Liferay 6.1 introduces a new Documents and Media Library which is capable of mounting several repositories at a time and presenting a unified interface to the user. By default, users can make use of the Liferay repository, which is already mounted. This repository is built into Liferay Portal and can use as its back-end one of several different store implementations. In addition to this, many different kinds of third party repositories can be mounted. If you have a separate repository you’ve mounted, all nodes of the cluster will point to this repository. Your avenue for improving performance at that point is to cluster your third party repository, using the documentation for the repository you have chosen. If you don’t have a third party repository, there are ways you can configure the Liferay repository to perform well in a clustered configuration.
The main thing to keep in mind is you need to make sure every node of the cluster has the same access to the file store as every other node. For this reason, you’ll need to take a look at your store configuration.

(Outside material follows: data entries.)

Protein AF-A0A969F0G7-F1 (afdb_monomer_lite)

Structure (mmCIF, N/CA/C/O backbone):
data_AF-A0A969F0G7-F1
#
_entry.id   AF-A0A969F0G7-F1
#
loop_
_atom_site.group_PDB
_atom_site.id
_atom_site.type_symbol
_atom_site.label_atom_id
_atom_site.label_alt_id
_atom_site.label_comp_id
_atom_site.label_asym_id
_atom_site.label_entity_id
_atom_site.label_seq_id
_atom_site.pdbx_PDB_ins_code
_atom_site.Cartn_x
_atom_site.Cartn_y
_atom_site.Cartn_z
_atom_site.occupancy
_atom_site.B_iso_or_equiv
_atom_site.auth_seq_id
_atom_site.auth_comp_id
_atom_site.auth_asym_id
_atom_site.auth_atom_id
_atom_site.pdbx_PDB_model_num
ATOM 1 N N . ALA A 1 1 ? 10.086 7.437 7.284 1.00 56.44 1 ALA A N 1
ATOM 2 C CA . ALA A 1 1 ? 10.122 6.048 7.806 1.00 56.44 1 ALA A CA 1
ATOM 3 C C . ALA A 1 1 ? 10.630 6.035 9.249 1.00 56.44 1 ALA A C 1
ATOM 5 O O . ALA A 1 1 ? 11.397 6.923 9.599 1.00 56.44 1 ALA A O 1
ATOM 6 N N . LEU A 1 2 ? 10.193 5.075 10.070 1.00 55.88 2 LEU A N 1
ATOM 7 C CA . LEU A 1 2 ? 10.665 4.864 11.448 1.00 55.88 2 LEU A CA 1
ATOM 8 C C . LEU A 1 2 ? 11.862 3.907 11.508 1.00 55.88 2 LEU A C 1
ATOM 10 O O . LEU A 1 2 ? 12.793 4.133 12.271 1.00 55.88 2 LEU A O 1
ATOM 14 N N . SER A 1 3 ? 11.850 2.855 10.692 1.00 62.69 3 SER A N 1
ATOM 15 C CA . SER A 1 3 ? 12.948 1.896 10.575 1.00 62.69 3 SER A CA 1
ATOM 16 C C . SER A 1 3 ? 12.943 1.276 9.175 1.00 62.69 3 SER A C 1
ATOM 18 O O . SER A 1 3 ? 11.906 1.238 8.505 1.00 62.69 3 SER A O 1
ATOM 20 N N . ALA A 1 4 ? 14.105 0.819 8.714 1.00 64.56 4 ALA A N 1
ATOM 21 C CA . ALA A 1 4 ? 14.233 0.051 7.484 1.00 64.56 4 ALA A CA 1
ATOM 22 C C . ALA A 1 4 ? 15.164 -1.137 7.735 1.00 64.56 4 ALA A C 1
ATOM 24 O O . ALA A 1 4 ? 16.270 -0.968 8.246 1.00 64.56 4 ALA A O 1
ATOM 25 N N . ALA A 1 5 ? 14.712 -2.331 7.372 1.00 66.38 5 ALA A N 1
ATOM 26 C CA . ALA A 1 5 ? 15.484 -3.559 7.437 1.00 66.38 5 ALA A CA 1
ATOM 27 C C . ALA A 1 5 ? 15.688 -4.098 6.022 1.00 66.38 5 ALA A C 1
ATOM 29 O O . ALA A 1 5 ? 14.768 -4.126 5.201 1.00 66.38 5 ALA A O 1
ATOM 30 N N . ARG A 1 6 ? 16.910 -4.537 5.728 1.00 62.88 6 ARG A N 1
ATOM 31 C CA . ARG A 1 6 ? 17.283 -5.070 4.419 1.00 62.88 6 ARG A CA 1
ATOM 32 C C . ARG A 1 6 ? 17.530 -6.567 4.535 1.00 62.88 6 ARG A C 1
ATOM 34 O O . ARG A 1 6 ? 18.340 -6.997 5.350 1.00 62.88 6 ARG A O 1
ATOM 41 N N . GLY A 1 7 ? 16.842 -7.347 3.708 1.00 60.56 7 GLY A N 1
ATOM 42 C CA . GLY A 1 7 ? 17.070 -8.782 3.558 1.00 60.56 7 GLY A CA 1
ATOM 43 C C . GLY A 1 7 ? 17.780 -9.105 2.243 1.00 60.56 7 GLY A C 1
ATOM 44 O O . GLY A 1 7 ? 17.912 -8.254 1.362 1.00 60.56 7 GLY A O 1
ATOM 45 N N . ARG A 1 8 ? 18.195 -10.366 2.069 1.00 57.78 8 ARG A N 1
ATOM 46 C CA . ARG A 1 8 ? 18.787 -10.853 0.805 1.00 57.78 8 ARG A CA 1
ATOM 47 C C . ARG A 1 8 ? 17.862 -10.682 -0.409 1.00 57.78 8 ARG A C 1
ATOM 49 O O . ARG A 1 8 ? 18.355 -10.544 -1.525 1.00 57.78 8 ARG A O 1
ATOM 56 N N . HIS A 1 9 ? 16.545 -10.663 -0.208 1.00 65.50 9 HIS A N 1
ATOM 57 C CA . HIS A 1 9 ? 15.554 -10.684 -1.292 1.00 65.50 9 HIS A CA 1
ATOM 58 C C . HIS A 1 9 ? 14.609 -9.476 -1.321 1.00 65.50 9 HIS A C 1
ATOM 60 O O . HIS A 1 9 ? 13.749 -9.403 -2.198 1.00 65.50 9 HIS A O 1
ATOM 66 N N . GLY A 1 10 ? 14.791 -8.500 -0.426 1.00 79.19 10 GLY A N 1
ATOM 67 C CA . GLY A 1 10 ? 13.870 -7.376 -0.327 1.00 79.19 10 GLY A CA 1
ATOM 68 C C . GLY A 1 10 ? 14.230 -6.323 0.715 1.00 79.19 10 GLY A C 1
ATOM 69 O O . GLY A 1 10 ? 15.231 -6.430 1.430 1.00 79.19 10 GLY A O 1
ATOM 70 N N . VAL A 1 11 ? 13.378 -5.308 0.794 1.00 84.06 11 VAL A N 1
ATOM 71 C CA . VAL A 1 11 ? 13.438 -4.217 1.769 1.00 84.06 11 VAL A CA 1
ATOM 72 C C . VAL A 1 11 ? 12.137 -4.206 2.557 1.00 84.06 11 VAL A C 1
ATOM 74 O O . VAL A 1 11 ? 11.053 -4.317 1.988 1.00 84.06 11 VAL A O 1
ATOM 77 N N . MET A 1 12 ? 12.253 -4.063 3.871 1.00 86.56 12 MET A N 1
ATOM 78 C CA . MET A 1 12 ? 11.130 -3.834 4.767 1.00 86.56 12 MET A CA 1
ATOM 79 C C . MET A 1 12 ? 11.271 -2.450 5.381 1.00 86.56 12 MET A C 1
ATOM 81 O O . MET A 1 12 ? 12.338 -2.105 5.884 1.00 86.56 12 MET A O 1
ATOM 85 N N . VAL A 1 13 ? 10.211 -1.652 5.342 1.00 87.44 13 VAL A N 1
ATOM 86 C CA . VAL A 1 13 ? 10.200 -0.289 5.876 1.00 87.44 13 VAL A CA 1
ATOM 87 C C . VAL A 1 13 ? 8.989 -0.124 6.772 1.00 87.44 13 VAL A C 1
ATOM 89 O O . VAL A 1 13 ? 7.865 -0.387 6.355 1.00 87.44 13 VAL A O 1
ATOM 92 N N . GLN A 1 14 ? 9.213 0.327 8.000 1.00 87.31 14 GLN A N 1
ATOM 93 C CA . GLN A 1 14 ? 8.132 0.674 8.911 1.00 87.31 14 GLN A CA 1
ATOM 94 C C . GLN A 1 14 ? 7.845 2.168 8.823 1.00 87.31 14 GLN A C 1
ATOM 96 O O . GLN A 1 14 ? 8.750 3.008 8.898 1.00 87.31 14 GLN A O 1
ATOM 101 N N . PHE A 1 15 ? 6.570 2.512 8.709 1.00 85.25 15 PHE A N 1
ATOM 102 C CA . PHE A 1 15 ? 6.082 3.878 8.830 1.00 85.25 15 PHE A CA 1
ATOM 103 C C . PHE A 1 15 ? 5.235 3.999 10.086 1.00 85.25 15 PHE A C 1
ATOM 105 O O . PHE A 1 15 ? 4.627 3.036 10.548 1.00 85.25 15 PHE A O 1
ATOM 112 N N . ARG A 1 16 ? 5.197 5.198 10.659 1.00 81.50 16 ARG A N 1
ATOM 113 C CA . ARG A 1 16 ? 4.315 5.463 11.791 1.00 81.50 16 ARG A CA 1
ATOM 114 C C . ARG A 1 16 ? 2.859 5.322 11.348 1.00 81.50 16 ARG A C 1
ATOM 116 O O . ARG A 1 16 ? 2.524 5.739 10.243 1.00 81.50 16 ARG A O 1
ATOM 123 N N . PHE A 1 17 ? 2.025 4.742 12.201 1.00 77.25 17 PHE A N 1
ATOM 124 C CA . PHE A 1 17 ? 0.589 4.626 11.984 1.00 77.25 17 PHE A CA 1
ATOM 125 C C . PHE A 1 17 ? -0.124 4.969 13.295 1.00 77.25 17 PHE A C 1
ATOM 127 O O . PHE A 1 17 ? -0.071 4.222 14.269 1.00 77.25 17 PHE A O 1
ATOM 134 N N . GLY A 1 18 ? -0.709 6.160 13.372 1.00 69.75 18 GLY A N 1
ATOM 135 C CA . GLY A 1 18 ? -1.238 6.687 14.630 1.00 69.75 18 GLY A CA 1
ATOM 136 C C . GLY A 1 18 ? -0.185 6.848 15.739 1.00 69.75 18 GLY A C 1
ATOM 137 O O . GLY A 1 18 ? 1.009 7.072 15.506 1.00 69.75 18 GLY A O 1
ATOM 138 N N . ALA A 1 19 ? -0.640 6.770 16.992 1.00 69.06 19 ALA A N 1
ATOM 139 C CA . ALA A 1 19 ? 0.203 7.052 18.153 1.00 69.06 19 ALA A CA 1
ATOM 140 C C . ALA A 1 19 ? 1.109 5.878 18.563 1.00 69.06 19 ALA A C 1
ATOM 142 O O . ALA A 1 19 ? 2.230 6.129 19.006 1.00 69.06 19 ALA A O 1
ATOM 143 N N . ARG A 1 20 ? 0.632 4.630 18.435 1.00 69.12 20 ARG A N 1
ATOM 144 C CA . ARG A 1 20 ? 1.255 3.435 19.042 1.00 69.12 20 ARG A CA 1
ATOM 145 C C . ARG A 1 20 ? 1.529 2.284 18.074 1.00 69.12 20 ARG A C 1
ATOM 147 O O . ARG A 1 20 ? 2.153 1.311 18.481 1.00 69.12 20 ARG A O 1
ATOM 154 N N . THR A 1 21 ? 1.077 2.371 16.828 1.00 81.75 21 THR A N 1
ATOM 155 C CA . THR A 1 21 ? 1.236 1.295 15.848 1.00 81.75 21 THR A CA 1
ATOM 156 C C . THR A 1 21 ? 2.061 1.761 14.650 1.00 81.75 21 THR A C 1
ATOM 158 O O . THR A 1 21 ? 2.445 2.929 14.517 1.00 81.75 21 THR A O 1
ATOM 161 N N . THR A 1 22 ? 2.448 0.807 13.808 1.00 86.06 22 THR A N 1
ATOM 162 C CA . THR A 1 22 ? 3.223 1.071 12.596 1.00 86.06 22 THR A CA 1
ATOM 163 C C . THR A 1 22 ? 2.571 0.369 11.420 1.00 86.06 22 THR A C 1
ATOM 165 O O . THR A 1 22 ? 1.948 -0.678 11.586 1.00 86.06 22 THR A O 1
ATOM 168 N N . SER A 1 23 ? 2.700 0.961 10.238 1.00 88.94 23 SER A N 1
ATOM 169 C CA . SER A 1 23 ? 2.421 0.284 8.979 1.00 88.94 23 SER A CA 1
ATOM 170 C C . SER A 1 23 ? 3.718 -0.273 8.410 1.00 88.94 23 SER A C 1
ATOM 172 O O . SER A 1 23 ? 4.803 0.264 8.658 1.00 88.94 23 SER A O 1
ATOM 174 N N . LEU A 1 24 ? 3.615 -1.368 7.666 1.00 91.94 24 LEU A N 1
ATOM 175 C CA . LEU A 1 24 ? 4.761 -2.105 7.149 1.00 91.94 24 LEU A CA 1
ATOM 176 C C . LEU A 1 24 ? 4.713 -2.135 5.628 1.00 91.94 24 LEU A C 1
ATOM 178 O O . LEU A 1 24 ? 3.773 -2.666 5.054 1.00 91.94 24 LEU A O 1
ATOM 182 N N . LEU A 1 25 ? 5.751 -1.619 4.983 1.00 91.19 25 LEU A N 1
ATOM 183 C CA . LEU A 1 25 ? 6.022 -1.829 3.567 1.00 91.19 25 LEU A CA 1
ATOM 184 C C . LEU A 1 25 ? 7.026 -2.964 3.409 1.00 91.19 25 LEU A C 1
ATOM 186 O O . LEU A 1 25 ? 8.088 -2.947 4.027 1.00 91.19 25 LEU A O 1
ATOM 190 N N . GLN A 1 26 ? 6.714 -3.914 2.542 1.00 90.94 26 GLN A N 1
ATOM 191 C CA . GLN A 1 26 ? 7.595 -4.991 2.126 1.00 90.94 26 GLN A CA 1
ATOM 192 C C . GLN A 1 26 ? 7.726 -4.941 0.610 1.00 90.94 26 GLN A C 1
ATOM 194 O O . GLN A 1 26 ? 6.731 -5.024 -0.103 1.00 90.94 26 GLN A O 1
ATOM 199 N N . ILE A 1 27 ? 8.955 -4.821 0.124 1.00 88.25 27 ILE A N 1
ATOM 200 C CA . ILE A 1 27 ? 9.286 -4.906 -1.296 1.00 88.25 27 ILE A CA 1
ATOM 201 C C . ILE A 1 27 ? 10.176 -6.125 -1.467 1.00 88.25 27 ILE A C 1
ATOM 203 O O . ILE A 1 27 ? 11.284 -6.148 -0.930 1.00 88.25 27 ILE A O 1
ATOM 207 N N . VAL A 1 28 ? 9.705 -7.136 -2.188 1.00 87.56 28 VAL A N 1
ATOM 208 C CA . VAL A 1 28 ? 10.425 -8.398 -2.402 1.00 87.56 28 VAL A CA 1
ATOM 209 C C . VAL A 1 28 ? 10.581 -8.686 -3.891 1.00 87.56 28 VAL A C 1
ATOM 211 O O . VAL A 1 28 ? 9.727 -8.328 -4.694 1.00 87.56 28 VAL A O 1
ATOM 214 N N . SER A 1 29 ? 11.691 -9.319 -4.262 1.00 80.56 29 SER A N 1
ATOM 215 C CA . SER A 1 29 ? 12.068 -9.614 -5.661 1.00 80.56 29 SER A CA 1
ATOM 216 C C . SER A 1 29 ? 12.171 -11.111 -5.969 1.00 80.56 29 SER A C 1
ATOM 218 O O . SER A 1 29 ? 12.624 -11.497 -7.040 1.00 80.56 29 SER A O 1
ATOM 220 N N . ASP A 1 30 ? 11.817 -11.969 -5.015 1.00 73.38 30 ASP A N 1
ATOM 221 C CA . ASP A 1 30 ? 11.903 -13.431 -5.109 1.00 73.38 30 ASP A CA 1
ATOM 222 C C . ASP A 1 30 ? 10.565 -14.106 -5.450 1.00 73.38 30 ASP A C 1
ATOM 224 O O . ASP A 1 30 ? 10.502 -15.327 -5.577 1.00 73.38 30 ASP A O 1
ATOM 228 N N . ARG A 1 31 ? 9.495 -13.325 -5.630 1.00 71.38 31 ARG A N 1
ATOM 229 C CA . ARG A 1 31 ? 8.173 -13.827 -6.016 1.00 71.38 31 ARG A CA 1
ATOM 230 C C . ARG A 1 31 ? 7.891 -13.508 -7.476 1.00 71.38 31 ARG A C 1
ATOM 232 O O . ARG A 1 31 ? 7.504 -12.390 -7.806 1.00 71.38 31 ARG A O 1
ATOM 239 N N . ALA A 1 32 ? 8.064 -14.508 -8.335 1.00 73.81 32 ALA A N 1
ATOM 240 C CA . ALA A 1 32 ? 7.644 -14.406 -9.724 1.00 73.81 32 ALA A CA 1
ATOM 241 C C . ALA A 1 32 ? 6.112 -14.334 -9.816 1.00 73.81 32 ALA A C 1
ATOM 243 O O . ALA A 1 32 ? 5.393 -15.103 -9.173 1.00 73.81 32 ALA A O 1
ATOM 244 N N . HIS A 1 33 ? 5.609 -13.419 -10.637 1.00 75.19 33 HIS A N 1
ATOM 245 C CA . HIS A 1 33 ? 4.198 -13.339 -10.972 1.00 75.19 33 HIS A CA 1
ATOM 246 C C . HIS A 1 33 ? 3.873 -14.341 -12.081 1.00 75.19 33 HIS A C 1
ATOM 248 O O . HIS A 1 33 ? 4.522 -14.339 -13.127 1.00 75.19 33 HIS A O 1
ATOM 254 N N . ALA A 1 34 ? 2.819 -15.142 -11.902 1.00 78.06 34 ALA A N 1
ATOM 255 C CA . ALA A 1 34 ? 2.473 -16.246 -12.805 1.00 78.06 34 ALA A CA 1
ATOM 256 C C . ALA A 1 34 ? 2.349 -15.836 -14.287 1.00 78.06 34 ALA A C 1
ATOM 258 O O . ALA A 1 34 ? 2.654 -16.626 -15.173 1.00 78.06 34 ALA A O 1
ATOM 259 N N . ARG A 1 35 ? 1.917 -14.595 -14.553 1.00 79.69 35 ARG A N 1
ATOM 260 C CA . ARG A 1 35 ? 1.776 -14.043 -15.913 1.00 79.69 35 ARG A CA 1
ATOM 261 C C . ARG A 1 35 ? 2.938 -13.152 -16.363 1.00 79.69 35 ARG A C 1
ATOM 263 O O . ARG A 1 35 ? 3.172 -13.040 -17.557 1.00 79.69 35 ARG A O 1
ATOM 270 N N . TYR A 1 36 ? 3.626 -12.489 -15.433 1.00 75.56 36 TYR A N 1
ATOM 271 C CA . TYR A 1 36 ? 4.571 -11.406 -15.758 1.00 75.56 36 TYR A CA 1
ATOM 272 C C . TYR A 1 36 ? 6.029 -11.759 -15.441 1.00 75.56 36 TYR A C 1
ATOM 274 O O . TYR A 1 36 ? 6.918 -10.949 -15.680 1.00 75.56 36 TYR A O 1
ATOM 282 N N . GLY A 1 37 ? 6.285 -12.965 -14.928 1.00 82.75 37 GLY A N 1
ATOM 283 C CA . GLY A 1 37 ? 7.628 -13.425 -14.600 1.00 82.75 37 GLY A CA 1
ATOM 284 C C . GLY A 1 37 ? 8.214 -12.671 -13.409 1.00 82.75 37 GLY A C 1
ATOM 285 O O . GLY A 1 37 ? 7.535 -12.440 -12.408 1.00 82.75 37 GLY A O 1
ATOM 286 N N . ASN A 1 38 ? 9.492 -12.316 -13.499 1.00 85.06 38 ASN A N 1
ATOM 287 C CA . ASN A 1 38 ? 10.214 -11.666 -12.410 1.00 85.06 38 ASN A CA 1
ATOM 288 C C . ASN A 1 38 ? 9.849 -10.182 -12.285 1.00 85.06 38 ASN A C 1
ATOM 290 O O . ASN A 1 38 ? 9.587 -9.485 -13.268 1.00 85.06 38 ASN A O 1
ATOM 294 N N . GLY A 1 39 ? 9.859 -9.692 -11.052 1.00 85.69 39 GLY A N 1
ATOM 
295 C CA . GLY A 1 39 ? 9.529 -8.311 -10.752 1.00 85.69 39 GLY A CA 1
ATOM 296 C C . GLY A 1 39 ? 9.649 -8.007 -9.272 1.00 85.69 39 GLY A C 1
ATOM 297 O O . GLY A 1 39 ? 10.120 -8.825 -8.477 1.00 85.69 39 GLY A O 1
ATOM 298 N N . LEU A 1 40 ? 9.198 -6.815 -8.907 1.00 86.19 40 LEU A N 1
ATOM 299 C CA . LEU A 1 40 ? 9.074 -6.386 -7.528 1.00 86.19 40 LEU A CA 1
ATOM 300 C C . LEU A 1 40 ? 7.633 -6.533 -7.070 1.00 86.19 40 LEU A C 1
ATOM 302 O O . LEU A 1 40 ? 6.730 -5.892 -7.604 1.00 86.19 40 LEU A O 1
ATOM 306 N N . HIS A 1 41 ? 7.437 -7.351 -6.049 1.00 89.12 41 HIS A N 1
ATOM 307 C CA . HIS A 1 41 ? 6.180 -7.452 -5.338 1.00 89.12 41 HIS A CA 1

There are several options available for configuring how Liferay’s Documents and Media library stores files. Each option is a store which can be configured through the
portal-ext.properties
file by setting the dl.store.impl=
property. Let’s consider the ramifications of the various store options.Using the File System store
This is the default store. It’s a simple file storage implementation that uses a local folder to store files. You can use the file system for your clustered configuration, but you’d have to make sure the folder to which you point the store can handle things like concurrent requests and file locking. For this reason, you need to use a Storage Area Network or a clustered file system.
The file system store was the first store created for Liferay and is heavily bound to the Liferay database. By default, documents are stored in a
document_library
subfolder of the data
folder in a Liferay bundle. Of course, you can change this path to anything you want by using the dl.store.file.system.root.dir=
property.
This store creates a folder structure based on primary keys in the Liferay database. If, for example, you upload a presentation with the file name
workflow.odp
into a folder called stuff, the file system store creates a folder structure which looks like figure 19.3.
The first folder is the company ID to which the site belongs. The second folder is the group ID of the site where the document resides. The third is the ID of the document itself, and finally the file name of the document is renamed to a version number for storing multiple versions of the document.
As you can see, this binds your documents very closely to Liferay, and may not be exactly what you want. But if you’ve been using the default settings for a while and need to migrate your documents, Liferay provides a migration utility in the control panel in Server Administration → Data Migration. Using this utility, you can move your documents very easily from one store implementation to another.
Speaking of other store implementations, let’s look at some others Liferay provides.
Using the Advanced File System store
Liferay’s advanced file system store is similar to the default file system store. Like that store, it saves files to the local file system–which, of course, could be a remote file system mount. It uses a slightly different folder structure to store files, which is pictured below.
So what makes the advanced file system store advanced? Several operating systems have limitations on the number of files which can be stored in a particular folder. The advanced file system store overcomes this limitation by programmatically creating a structure that can expand to millions of files, by alphabetically nesting the files in folders. This not only allows for more files to be stored, but also improves performance as there are less files stored per folder.
The same rules apply to the advanced file system store as apply to the default file system store. To cluster this, you’ll need to point the store to a network mounted file system that all the nodes can access, and that networked file system needs to support concurrent requests and file locking. Otherwise, you may experience data corruption issues if two users attempt from two different nodes to write to the same file at the same time.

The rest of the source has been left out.